DEMMER CORPORATION ($44,000) is a Michigan-based assembler and refitter of military vehicles, including Humvees and armored trucks. The company appears to be a direct competitor of the state-run Maine Military Authority, which competes to refit and armorize the same classes of vehicles at the former Loring Air Force Base in Limestone. MMA executive director Hugh T. Corbett told the Phoenix his agency had no business dealings with Demmer, a company he admitted he'd never even heard of.
EADS NORTH AMERICA ($44,000), the US subsidiary of the European aerospace conglomerate that also makes Airbus jets, is locked in a bitter fight with Boeing over a $35 billion contract to build the next generation of in-air military refueling aircraft to replace our aging KC-135s. As recently as 2005, the company was considering basing its manufacturing line at Pease Air Force Base, a mile south of York County. Governor John Baldacci was one of eight governors who backed Boeing's competing bid as part of the "US Tanker 2010 Coalition." Ten KC-135s are based at Bangor airport. What this all means for Maine politics — if anything — is unclear.

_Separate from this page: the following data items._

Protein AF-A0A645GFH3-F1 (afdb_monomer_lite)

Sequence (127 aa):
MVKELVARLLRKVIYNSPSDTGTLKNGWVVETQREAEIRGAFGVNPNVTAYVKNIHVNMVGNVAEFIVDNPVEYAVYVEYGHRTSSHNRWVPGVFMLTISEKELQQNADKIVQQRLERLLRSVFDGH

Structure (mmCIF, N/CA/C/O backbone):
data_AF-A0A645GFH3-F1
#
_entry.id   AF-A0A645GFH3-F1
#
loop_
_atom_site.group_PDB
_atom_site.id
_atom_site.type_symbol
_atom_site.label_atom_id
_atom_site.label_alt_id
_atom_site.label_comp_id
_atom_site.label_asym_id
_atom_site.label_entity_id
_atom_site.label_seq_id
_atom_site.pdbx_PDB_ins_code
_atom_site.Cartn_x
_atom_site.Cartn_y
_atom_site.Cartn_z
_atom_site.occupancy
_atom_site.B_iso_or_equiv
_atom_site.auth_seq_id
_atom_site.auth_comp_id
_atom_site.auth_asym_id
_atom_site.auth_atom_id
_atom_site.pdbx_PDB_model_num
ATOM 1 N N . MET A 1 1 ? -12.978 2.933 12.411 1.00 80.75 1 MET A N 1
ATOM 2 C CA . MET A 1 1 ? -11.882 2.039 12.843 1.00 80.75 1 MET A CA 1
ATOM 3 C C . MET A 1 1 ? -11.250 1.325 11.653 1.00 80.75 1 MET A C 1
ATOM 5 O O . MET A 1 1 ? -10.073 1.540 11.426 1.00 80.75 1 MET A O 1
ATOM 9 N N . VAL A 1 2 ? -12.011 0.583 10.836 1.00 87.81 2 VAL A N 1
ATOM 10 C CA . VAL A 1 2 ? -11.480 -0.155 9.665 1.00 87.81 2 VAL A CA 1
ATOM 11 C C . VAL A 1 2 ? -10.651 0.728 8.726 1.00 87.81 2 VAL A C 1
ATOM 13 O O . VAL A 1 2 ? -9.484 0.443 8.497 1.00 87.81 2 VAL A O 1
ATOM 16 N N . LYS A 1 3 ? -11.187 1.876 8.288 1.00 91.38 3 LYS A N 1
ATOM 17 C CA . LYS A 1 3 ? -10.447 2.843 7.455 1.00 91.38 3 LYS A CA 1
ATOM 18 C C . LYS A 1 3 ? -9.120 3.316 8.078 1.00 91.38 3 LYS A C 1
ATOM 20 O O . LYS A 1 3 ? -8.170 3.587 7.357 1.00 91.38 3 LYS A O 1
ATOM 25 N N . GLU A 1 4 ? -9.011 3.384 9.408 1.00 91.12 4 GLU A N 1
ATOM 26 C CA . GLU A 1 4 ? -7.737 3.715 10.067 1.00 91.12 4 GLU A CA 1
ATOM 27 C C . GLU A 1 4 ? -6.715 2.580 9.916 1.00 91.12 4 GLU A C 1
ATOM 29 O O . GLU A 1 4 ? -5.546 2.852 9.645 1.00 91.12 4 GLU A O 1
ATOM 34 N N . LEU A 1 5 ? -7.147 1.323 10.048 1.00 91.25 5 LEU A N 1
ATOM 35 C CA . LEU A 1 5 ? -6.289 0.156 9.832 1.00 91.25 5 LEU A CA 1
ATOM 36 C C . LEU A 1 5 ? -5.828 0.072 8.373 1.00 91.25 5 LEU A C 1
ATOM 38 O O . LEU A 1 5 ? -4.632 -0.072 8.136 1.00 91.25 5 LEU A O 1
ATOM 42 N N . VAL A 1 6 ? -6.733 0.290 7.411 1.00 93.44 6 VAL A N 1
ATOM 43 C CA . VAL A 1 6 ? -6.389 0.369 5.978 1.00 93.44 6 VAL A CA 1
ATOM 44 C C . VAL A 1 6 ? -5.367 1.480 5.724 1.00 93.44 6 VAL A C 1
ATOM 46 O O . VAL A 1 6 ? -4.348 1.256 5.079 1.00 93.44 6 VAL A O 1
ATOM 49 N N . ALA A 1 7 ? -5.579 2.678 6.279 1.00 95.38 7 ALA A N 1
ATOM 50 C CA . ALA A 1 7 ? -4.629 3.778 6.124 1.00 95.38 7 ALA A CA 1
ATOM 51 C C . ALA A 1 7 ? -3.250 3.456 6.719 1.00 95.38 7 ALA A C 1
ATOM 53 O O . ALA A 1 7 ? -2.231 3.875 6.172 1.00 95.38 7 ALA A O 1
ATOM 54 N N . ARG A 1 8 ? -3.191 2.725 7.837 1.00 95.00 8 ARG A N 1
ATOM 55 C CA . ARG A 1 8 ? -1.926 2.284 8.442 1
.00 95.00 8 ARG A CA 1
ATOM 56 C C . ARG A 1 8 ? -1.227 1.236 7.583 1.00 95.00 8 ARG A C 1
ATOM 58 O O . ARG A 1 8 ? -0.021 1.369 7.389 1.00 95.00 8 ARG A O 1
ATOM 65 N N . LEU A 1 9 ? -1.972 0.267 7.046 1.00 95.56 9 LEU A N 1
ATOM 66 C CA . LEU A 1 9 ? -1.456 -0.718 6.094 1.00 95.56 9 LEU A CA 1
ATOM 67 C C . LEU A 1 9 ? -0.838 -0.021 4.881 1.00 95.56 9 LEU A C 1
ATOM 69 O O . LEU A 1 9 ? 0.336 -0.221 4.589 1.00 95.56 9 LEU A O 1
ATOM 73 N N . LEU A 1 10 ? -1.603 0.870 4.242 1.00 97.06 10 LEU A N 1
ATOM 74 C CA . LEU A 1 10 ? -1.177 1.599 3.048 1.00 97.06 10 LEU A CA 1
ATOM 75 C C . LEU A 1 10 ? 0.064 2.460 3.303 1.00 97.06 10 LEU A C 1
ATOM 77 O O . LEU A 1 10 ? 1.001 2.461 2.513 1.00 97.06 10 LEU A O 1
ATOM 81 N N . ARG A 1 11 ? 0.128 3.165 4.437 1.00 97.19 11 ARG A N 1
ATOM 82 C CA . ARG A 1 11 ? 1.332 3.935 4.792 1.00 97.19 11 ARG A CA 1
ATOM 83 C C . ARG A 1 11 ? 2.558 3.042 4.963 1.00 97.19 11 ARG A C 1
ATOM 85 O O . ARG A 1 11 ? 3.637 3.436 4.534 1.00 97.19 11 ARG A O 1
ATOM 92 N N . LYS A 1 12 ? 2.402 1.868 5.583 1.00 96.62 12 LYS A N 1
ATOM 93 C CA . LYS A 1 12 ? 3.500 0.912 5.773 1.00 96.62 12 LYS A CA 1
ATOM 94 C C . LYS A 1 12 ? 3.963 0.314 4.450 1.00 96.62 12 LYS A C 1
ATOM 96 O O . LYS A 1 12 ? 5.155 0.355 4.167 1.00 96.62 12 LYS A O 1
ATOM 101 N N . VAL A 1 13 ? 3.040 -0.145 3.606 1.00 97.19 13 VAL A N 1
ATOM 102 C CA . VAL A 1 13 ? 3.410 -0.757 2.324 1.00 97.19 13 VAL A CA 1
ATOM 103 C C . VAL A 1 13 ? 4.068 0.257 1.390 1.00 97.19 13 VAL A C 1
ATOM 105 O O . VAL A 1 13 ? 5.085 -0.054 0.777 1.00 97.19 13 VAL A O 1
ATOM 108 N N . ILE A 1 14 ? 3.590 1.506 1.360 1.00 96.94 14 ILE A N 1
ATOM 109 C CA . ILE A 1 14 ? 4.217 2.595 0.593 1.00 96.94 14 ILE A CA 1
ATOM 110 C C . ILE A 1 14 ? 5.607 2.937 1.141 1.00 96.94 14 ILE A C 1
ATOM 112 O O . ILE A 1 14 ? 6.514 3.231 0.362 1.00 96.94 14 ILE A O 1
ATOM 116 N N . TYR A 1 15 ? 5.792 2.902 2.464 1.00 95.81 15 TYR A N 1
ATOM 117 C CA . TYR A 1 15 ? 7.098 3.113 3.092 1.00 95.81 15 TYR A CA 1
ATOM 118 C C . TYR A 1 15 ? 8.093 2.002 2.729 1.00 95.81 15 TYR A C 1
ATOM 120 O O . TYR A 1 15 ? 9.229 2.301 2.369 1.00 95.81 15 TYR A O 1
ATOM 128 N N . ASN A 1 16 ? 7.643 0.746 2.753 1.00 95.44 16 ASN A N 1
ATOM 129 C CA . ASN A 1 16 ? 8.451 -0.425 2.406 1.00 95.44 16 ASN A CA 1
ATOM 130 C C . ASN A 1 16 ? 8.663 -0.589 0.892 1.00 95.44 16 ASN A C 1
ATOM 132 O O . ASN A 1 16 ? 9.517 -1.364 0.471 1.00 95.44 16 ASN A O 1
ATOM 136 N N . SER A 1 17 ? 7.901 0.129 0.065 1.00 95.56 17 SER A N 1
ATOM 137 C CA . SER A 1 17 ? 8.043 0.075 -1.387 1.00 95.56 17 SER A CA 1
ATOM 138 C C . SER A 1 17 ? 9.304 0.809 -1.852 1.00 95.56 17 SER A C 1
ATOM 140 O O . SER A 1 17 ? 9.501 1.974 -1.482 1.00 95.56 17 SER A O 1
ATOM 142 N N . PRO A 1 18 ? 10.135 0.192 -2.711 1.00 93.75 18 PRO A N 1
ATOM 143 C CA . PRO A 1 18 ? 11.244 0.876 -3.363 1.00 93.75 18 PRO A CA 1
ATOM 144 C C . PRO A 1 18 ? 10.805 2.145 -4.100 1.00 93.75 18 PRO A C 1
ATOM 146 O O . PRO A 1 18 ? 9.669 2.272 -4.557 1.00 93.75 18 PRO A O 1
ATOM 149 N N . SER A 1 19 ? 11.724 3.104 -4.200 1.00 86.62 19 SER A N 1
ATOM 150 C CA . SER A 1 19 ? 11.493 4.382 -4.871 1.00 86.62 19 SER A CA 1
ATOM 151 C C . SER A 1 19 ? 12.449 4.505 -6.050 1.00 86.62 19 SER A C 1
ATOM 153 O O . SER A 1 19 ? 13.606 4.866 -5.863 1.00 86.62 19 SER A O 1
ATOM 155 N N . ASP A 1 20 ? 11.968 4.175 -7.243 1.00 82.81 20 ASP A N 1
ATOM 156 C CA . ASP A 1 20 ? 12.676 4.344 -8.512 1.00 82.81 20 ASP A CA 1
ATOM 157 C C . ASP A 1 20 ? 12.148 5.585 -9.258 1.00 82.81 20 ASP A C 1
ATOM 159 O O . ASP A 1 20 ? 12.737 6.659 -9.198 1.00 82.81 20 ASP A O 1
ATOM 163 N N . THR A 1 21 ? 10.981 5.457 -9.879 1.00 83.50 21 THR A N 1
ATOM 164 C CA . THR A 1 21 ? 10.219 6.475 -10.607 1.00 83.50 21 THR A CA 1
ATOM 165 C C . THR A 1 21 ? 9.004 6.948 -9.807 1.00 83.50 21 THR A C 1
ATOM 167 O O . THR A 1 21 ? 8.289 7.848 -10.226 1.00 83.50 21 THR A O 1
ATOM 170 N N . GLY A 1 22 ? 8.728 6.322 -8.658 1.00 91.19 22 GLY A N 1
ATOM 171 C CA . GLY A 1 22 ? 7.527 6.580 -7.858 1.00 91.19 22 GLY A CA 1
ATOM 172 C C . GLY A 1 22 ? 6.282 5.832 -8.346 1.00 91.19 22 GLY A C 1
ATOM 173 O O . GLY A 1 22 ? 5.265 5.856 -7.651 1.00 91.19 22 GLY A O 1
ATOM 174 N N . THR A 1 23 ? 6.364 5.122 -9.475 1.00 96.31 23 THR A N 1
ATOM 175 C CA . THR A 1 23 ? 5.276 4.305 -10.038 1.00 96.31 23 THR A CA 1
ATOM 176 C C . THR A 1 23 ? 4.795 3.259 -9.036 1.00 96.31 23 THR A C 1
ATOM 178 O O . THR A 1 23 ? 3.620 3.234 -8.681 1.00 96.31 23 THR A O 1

AMERIQUAL GROUP ($94,000) of Ohio makes food rations for the military and is one of only three approved suppliers of Meals Ready to Eat, or MREs. GOODRICH CORPORATION ($19,000) makes sonar dome components used in the DDG-51 class destroyers built at Bath Iron Works.
The Michigan Chamber of Commerce
Chipped in $225,000
One of the great mysteries is why the 6800 member companies of the MICHIGAN CHAMBER OF COMMERCE would drop six figures to influence a Maine election. We called their spokeswoman, Betty McNerney, to find out, but she didn't see fit to respond.
On its Web site, the Chamber boasts that it is one of only four state chambers accredited by the US Chamber of Commerce and that its "lobbyists champion member business interests, working against legislation that is anti-business and strongly supporting pro-business regulatory and legislative outcomes."
The Bottled Drinks Association
Chipped in $104,000
The AMERICAN BEVERAGE ASSOCIATION, the national industry association of the non-alcoholic beverage trade, donated big as well. It's undoubtedly upset by previous Democratic efforts to increase taxation on bottled drinks and soda syrup, and by a law passed last year that allowed state officials to ban the sale of such products from manufacturers who weren't complying with recycling-deposit reporting requirements. ABA doesn't have a lobbyist here, but the local Maine Beverage Association spent $16,000 opposing the latter law.
ABA member NESTLE WATERS NORTH AMERICA — owner of Poland Spring — has a whole team of lobbyists at Pierce Atwood keeping an eye on "potential legislation regarding international trade, Groundwater issues, Potential legislation regarding product stewardship, [and an] Anticipated report re[garding] water and international trade," according to the law firm's 2010 disclosure to the Maine Ethics Commission.
Everyone Else
Chipped in $361,000
A couple dozen more companies, big and small, also donated to the PAC, including the Arkansas nursing-care company GGNSC ADMINISTRATIVE PARTNERS ($5000), COMCAST ($50,000), and offshore oil-services firm ALLIANCE MARINE SERVICES of Galliano, Louisiana ($25,000).